Because they still don't get it, do they?

HA! I'm gong to have to work "my stupid brat blog" somewhere into the FEM motto.

off to search for #warnerfail

Thanks, G.

Yes. The other day i wanted to see videos by bjork, for example, on her own official webpage, but i could not.

Because when i tried to play the youtube-videos she had put up, all of them failed to play, displaying only "No longer available because of copyright restrictions by WMG".

By Lang Mack

on May 6, 2009 5:44 PM

Living in the bush I find that YouTube and the Internet is great as I can search for what I want then alert my friends in civilization ;) to look out for me. And I BUY.. If music Company's restrict what I wish to sample, I could not give a rats about them, I feel for the artist, as I can't get to hear, other than Radio, what I am interested in.
And, tell me the last time you've heard on radio,
Grey De Lisle
JP Jones
Joe Giltrap
Bap Kennedy
Rick Fines
The Felice Brothers
and many more, now I own their CD's, through being able to sample so the Company's should take note, I guess I would not be a one off..

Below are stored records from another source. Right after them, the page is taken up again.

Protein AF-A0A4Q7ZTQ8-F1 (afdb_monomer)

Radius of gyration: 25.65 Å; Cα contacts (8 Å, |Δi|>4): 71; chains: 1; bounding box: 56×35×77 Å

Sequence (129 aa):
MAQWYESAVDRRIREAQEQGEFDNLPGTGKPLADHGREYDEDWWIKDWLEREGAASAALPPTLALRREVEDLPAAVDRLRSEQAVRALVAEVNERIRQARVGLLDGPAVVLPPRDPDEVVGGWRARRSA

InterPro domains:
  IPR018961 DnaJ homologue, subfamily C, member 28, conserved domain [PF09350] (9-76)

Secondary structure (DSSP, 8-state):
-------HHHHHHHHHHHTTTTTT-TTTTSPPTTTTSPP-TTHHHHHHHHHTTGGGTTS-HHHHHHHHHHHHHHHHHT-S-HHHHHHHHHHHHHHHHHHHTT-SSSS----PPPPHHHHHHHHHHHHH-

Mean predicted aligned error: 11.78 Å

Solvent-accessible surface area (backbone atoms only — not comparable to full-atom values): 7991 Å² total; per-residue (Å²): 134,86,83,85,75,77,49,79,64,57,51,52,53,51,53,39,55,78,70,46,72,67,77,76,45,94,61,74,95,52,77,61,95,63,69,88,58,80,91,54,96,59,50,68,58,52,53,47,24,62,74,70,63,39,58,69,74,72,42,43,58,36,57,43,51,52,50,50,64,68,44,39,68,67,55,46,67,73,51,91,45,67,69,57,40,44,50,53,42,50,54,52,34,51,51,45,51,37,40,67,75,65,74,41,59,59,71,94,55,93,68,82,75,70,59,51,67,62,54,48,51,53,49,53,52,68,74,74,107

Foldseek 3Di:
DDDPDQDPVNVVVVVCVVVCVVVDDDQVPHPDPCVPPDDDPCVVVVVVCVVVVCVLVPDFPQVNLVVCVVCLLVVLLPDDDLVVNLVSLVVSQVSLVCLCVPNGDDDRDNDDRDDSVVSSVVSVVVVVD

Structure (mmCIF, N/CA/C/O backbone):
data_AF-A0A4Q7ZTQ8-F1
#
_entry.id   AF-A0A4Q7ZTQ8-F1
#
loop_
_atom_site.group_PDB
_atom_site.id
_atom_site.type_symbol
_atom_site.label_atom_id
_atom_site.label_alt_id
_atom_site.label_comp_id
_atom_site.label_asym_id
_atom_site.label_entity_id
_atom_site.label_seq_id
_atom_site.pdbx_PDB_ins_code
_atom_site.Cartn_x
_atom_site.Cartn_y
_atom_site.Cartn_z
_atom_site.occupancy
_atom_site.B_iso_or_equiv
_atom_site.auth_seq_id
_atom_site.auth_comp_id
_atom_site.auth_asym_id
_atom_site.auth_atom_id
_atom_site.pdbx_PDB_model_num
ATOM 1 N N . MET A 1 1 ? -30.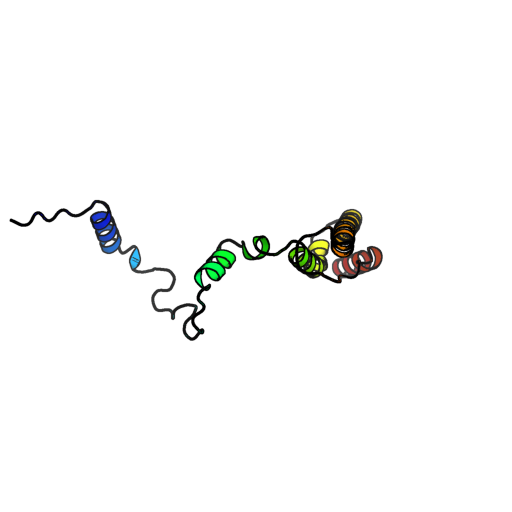077 18.383 52.436 1.00 40.72 1 MET A N 1
ATOM 2 C CA . MET A 1 1 ? -30.777 18.414 51.135 1.00 40.72 1 MET A CA 1
ATOM 3 C C . MET A 1 1 ? -29.725 18.229 50.053 1.00 40.72 1 MET A C 1
ATOM 5 O O . MET A 1 1 ? -29.028 19.185 49.749 1.00 40.72 1 MET A O 1
ATOM 9 N N . ALA A 1 2 ? -29.496 16.996 49.591 1.00 46.38 2 ALA A N 1
ATOM 10 C CA . ALA A 1 2 ? -28.451 16.715 48.605 1.00 46.38 2 ALA A CA 1
ATOM 11 C C . ALA A 1 2 ? -28.868 17.284 47.241 1.00 46.38 2 ALA A C 1
ATOM 13 O O . ALA A 1 2 ? -29.959 16.991 46.754 1.00 46.38 2 ALA A O 1
ATOM 14 N N . GLN A 1 3 ? -28.026 18.139 46.668 1.00 56.88 3 GLN A N 1
ATOM 15 C CA . GLN A 1 3 ? -28.274 18.778 45.383 1.00 56.88 3 GLN A CA 1
ATOM 16 C C . GLN A 1 3 ? -27.884 17.802 44.270 1.00 56.88 3 GLN A C 1
ATOM 18 O O . GLN A 1 3 ? -26.711 17.608 43.970 1.00 56.88 3 GLN A O 1
ATOM 23 N N . TRP A 1 4 ? -28.892 17.144 43.710 1.00 60.56 4 TRP A N 1
ATOM 24 C CA . TRP A 1 4 ? -28.813 16.286 42.534 1.00 60.56 4 TRP A CA 1
ATOM 25 C C . TRP A 1 4 ? -28.590 17.179 41.310 1.00 60.56 4 TRP A C 1
ATOM 27 O O . TRP A 1 4 ? -29.528 17.689 40.707 1.00 60.56 4 TRP A O 1
ATOM 37 N N . TYR A 1 5 ? -27.331 17.464 40.991 1.00 73.31 5 TYR A N 1
ATOM 38 C CA . TYR A 1 5 ? -26.993 18.159 39.756 1.00 73.31 5 TYR A CA 1
ATOM 39 C C . TYR A 1 5 ? -26.750 17.106 38.675 1.00 73.31 5 TYR A C 1
ATOM 41 O O . TYR A 1 5 ? -25.730 16.424 38.697 1.00 73.31 5 TYR A O 1
ATOM 49 N N . GLU A 1 6 ? -27.704 16.942 37.759 1.00 74.50 6 GLU A N 1
ATOM 50 C CA . GLU A 1 6 ? -27.502 16.131 36.555 1.00 74.50 6 GLU A CA 1
ATOM 51 C C . GLU A 1 6 ? -26.647 16.948 35.580 1.00 74.50 6 GLU A C 1
ATOM 53 O O . GLU A 1 6 ? -27.028 18.059 35.179 1.00 74.50 6 GLU A O 1
ATOM 58 N N . SER A 1 7 ? -25.468 16.436 35.217 1.00 88.25 7 SER A N 1
ATOM 59 C CA . SER A 1 7 ? -24.630 17.129 34.244 1.00 88.25 7 SER A CA 1
ATOM 60 C C . SER A 1 7 ? -25.325 17.152 32.877 1.00 88.25 7 SER A C 1
ATOM 62 O O . SER A 1 7 ? -26.190 16.332 32.564 1.00 88.25 7 SER A O 1
ATOM 64 N N . ALA A 1 8 ? -24.955 18.106 32.020 1.00 88.94 8 ALA A N 1
ATOM 65 C CA . ALA A 1 8 ? -25.478 18.141 30.653 1.00 88.94 8 ALA A CA 1
ATOM 66 C C . ALA A 1 8 ? -25.145 16.859 29.861 1.00 88.94 8 ALA A C 1
ATOM 68 O O . ALA A 1 8 ? -25.868 16.528 28.925 1.00 88.94 8 ALA A O 1
ATOM 69 N N . VAL A 1 9 ? -24.076 16.148 30.241 1.00 91.44 9 VAL A N 1
ATOM 70 C CA . VAL A 1 9 ? -23.700 14.858 29.649 1.00 91.44 9 VAL A CA 1
ATOM 71 C C . VAL A 1 9 ? -24.646 13.758 30.123 1.00 91.44 9 VAL A C 1
ATOM 73 O O . VAL A 1 9 ? -25.206 13.057 29.287 1.00 91.44 9 VAL A O 1
ATOM 76 N N . ASP A 1 10 ? -24.897 13.664 31.430 1.00 91.44 10 ASP A N 1
ATOM 77 C CA . ASP A 1 10 ? -25.762 12.622 32.006 1.00 91.44 10 ASP A CA 1
ATOM 78 C C . ASP A 1 10 ? -27.189 12.705 31.456 1.00 91.44 10 ASP A C 1
ATOM 80 O O . ASP A 1 10 ? -27.757 11.700 31.031 1.00 91.44 10 ASP A O 1
ATOM 84 N N . ARG A 1 11 ? -27.728 13.927 31.353 1.00 92.06 11 ARG A N 1
ATOM 85 C CA . ARG A 1 11 ? -29.052 14.167 30.766 1.00 92.06 11 ARG A CA 1
ATOM 86 C C . ARG A 1 11 ? -29.144 13.699 29.316 1.00 92.06 11 ARG A C 1
ATOM 88 O O . ARG A 1 11 ? -30.134 13.077 28.951 1.00 92.06 11 ARG A O 1
ATOM 95 N N . ARG A 1 12 ? -28.114 13.954 28.500 1.00 92.94 12 ARG A N 1
ATOM 96 C CA . ARG A 1 12 ? -28.080 13.494 27.100 1.00 92.94 12 ARG A CA 1
ATOM 97 C C . ARG A 1 12 ? -28.024 11.973 27.001 1.00 92.94 12 ARG A C 1
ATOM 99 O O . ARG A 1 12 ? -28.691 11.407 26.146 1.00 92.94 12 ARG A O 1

Warner makes copyright claim against itself.
http://www.boingboing.net/2009/05/04/warner-music-to-warn.html

I was listening to the Sound Opinions podcast the other day and they were talking about a couple of court cases going on, one involving artists wanting more royalties from labels and the other labels wanting more royalties from radio stations. Naturally, labels are all against the first redistribution and all for the latter. They pointed out that for decades labels were desperate for radio to play their music -- this of course is where the whole idea of payola comes from. But now that radio is not the main conduit for breaking new music anymore they have decided to get all bullyboy and ring some more cents out of them.

I don't download music illegally and I am very sympathetic to artists who rightly feel they should be paid for their labour, but no sympathy for the major labels. Labels do not object to stealing from artists, they object to someone other than THEM stealing from artists.

The stupidest restriction I have seen recently though is the Nokia's Comes With Music music subscription service -- they will not even let me LOOK at their catalogue on the website b/c I'm on a Mac. I can't even LOOK at it!

they will not even let me LOOK at their catalogue on the website b/c I'm on a Mac. I can't even LOOK at it!

heh

I think you have failed to draw the correct moral lesson from this anecdote.